◆ **Records for this task**:
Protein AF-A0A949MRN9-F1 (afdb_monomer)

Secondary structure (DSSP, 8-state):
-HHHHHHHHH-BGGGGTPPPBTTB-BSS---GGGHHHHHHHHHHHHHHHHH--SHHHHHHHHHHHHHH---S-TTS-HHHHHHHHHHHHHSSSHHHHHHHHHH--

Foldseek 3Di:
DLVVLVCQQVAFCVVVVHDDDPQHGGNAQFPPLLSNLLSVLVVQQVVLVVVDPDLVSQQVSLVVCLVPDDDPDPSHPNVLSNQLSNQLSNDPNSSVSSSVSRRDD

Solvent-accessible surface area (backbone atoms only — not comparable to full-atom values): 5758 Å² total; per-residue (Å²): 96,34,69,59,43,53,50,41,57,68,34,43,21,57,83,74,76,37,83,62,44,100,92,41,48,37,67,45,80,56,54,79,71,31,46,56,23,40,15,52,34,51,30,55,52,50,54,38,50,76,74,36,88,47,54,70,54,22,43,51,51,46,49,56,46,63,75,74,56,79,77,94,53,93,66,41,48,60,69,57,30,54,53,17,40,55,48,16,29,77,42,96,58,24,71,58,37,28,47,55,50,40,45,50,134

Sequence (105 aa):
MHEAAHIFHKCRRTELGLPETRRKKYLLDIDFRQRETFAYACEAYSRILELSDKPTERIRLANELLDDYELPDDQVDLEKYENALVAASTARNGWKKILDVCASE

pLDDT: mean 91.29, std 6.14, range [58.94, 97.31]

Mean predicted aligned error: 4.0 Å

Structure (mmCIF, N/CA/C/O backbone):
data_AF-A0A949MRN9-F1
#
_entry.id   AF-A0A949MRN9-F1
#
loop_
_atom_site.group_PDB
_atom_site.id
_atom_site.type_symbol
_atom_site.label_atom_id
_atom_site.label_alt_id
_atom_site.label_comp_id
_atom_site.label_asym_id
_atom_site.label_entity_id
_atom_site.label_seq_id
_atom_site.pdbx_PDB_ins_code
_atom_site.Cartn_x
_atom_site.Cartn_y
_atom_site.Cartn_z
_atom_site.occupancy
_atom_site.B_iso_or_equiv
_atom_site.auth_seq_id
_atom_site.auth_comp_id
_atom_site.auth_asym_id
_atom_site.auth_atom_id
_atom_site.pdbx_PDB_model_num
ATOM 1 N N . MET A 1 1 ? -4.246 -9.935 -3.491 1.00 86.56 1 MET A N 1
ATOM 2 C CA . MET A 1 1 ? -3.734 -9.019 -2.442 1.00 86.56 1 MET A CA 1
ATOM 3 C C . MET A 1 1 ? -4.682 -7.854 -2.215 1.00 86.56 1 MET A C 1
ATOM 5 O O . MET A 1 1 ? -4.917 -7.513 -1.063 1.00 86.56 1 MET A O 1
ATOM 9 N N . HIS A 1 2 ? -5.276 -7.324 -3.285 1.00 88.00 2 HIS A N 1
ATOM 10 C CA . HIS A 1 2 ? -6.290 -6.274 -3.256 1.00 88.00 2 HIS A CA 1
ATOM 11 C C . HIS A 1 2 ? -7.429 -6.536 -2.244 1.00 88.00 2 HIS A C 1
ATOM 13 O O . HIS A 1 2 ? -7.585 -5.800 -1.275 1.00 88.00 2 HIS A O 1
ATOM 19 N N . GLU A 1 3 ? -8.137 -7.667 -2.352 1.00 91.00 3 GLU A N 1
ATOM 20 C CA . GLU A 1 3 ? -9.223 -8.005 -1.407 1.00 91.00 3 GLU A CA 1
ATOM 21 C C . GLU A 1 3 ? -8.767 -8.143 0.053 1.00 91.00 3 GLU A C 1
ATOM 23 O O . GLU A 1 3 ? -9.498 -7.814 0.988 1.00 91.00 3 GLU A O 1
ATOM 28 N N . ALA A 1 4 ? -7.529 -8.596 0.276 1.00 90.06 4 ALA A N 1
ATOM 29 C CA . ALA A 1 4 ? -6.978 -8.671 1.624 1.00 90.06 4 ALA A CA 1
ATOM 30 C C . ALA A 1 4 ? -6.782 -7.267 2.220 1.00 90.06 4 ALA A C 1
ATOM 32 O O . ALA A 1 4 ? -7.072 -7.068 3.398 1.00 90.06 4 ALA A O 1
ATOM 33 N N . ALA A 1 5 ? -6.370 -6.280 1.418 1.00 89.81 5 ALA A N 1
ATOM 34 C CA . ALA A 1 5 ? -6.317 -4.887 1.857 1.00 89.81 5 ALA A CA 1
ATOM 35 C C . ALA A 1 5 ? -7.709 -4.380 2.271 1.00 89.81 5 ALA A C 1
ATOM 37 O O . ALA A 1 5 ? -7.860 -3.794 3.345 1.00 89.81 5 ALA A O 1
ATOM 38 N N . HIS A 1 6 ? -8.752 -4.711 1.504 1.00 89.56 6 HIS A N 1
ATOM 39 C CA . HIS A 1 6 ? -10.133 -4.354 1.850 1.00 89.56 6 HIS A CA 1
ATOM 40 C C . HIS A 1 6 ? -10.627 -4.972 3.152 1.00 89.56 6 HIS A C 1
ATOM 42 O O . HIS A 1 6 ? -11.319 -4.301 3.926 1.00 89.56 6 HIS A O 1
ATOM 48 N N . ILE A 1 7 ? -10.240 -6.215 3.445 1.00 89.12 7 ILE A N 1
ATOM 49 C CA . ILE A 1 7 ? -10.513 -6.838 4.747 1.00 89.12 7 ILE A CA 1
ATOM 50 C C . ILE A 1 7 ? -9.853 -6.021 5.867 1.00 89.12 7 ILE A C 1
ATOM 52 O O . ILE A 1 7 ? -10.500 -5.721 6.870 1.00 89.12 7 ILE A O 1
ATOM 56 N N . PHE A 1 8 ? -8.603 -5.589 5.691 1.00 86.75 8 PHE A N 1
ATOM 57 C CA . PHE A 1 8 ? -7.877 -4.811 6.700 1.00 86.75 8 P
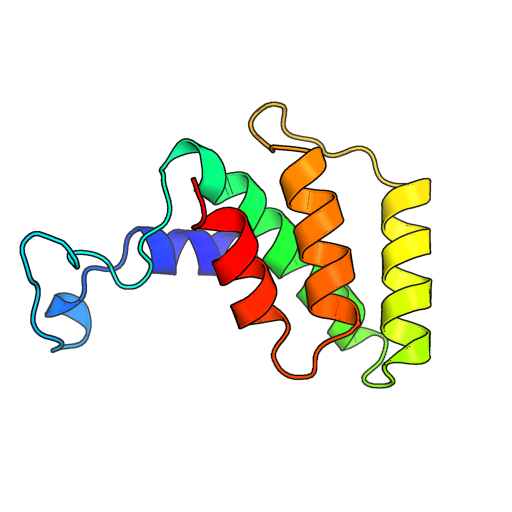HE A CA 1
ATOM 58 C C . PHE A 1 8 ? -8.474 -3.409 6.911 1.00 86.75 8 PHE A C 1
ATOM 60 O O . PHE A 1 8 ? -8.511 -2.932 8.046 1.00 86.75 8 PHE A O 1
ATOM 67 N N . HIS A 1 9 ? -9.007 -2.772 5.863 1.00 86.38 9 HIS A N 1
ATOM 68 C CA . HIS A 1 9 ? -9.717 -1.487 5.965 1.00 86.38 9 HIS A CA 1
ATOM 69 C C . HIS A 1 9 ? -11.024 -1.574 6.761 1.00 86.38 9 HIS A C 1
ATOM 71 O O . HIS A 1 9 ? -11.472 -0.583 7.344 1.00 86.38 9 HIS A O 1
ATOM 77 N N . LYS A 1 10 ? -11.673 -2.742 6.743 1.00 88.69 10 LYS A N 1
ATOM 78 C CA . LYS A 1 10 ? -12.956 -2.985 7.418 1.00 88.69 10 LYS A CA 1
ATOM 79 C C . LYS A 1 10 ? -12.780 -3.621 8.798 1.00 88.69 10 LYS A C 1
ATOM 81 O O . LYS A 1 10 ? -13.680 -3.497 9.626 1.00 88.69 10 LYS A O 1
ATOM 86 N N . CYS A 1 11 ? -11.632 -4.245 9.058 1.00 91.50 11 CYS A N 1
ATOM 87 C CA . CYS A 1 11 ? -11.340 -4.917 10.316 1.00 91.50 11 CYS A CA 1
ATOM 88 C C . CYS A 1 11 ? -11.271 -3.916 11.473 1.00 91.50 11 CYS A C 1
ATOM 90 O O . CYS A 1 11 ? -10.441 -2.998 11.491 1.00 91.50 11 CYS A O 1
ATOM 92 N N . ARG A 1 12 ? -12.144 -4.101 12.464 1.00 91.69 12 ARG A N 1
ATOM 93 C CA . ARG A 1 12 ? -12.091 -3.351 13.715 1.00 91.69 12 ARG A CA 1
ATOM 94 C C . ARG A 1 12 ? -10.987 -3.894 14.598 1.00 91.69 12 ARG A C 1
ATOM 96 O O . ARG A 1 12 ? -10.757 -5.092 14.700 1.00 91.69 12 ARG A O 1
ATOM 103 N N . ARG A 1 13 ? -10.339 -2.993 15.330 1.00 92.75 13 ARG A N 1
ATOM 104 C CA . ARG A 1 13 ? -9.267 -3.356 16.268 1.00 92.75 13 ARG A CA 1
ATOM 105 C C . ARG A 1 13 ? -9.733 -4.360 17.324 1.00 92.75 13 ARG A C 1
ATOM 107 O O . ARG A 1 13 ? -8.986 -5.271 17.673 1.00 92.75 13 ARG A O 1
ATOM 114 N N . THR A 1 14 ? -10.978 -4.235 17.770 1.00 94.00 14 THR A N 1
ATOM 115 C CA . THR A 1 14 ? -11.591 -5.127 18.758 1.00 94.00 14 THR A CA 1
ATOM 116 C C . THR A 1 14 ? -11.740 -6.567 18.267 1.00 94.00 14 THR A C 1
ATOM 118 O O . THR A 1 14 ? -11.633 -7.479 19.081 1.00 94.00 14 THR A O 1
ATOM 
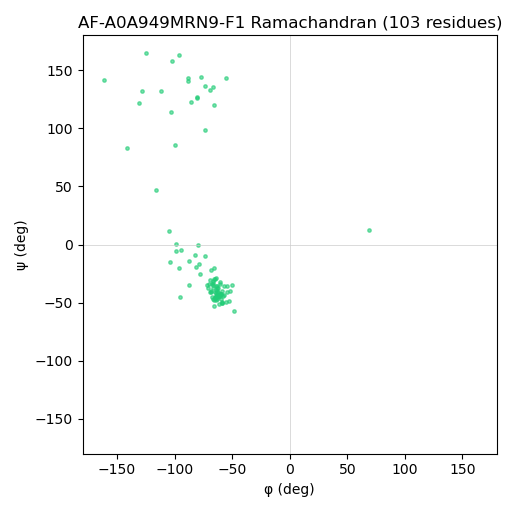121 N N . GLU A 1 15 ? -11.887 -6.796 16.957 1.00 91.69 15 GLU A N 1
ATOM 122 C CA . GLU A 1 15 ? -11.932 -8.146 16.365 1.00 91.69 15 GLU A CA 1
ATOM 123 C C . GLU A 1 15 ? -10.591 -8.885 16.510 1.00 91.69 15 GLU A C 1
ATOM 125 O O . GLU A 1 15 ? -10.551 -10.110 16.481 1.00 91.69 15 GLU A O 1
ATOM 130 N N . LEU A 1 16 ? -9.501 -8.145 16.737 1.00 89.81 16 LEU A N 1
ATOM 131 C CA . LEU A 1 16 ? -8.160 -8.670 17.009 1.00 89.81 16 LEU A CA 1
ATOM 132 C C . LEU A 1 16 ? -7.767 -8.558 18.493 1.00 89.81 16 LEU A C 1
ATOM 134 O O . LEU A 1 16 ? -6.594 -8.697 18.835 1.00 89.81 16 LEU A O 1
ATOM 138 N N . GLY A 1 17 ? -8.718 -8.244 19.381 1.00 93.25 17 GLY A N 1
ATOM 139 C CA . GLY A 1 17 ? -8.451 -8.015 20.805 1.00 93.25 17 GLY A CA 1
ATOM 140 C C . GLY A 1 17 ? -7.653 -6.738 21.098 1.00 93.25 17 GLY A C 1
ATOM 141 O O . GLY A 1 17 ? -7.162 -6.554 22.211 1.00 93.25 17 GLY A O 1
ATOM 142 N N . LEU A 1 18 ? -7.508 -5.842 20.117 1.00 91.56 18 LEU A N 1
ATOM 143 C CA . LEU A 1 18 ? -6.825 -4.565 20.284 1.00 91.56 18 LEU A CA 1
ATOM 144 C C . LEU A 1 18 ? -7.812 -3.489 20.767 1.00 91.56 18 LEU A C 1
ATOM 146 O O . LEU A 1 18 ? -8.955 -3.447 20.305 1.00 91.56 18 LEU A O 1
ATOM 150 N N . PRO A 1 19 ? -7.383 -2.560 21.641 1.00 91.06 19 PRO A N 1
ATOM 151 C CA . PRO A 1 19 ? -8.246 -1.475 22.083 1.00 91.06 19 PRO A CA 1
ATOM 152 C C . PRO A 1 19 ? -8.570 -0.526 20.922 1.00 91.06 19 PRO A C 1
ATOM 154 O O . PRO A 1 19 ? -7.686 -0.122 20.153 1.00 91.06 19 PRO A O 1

◆ **Exercise**: Word for word, repeat the lines above from the one with "ATOM 42 O O" through the one with "ATOM 115 C CA", and nothing beyond them. Omit the pictures.

◆ **Written answer**:
ATOM 42 O O . HIS A 1 6 ? -11.319 -4.301 3.926 1.00 89.56 6 HIS A O 1
ATOM 48 N N . ILE A 1 7 ? -10.240 -6.215 3.445 1.00 89.12 7 ILE A N 1
ATOM 49 C CA . ILE A 1 7 ? -10.513 -6.838 4.747 1.00 89.12 7 ILE A CA 1
ATOM 50 C C . ILE A 1 7 ? -9.853 -6.021 5.867 1.00 89.12 7 ILE A C 1
ATOM 52 O O . ILE A 1 7 ? -10.500 -5.721 6.870 1.00 89.12 7 ILE A O 1
ATOM 56 N N . PHE A 1 8 ? -8.603 -5.589 5.691 1.00 86.75 8 PHE A N 1
ATOM 57 C CA . PHE A 1 8 ? -7.877 -4.811 6.700 1.00 86.75 8 P
HE A CA 1
ATOM 58 C C . PHE A 1 8 ? -8.474 -3.409 6.911 1.00 86.75 8 PHE A C 1
ATOM 60 O O . PHE A 1 8 ? -8.511 -2.932 8.046 1.00 86.75 8 PHE A O 1
ATOM 67 N N . HIS A 1 9 ? -9.007 -2.772 5.863 1.00 86.38 9 HIS A N 1
ATOM 68 C CA . HIS A 1 9 ? -9.717 -1.487 5.965 1.00 86.38 9 HIS A CA 1
ATOM 69 C C . HIS A 1 9 ? -11.024 -1.574 6.761 1.00 86.38 9 HIS A C 1
ATOM 71 O O . HIS A 1 9 ? -11.472 -0.583 7.344 1.00 86.38 9 HIS A O 1
ATOM 77 N N . LYS A 1 10 ? -11.673 -2.742 6.743 1.00 88.69 10 LYS A N 1
ATOM 78 C CA . LYS A 1 10 ? -12.956 -2.985 7.418 1.00 88.69 10 LYS A CA 1
ATOM 79 C C . LYS A 1 10 ? -12.780 -3.621 8.798 1.00 88.69 10 LYS A C 1
ATOM 81 O O . LYS A 1 10 ? -13.680 -3.497 9.626 1.00 88.69 10 LYS A O 1
ATOM 86 N N . CYS A 1 11 ? -11.632 -4.245 9.058 1.00 91.50 11 CYS A N 1
ATOM 87 C CA . CYS A 1 11 ? -11.340 -4.917 10.316 1.00 91.50 11 CYS A CA 1
ATOM 88 C C . CYS A 1 11 ? -11.271 -3.916 11.473 1.00 91.50 11 CYS A C 1
ATOM 90 O O . CYS A 1 11 ? -10.441 -2.998 11.491 1.00 91.50 11 CYS A O 1
ATOM 92 N N . ARG A 1 12 ? -12.144 -4.101 12.464 1.00 91.69 12 ARG A N 1
ATOM 93 C CA . ARG A 1 12 ? -12.091 -3.351 13.715 1.00 91.69 12 ARG A CA 1
ATOM 94 C C . ARG A 1 12 ? -10.987 -3.894 14.598 1.00 91.69 12 ARG A C 1
ATOM 96 O O . ARG A 1 12 ? -10.757 -5.092 14.700 1.00 91.69 12 ARG A O 1
ATOM 103 N N . ARG A 1 13 ? -10.339 -2.993 15.330 1.00 92.75 13 ARG A N 1
ATOM 104 C CA . ARG A 1 13 ? -9.267 -3.356 16.268 1.00 92.75 13 ARG A CA 1
ATOM 105 C C . ARG A 1 13 ? -9.733 -4.360 17.324 1.00 92.75 13 ARG A C 1
ATOM 107 O O . ARG A 1 13 ? -8.986 -5.271 17.673 1.00 92.75 13 ARG A O 1
ATOM 114 N N . THR A 1 14 ? -10.978 -4.235 17.770 1.00 94.00 14 THR A N 1
ATOM 115 C CA . THR A 1 14 ? -11.591 -5.127 18.758 1.00 94.00 14 THR A CA 1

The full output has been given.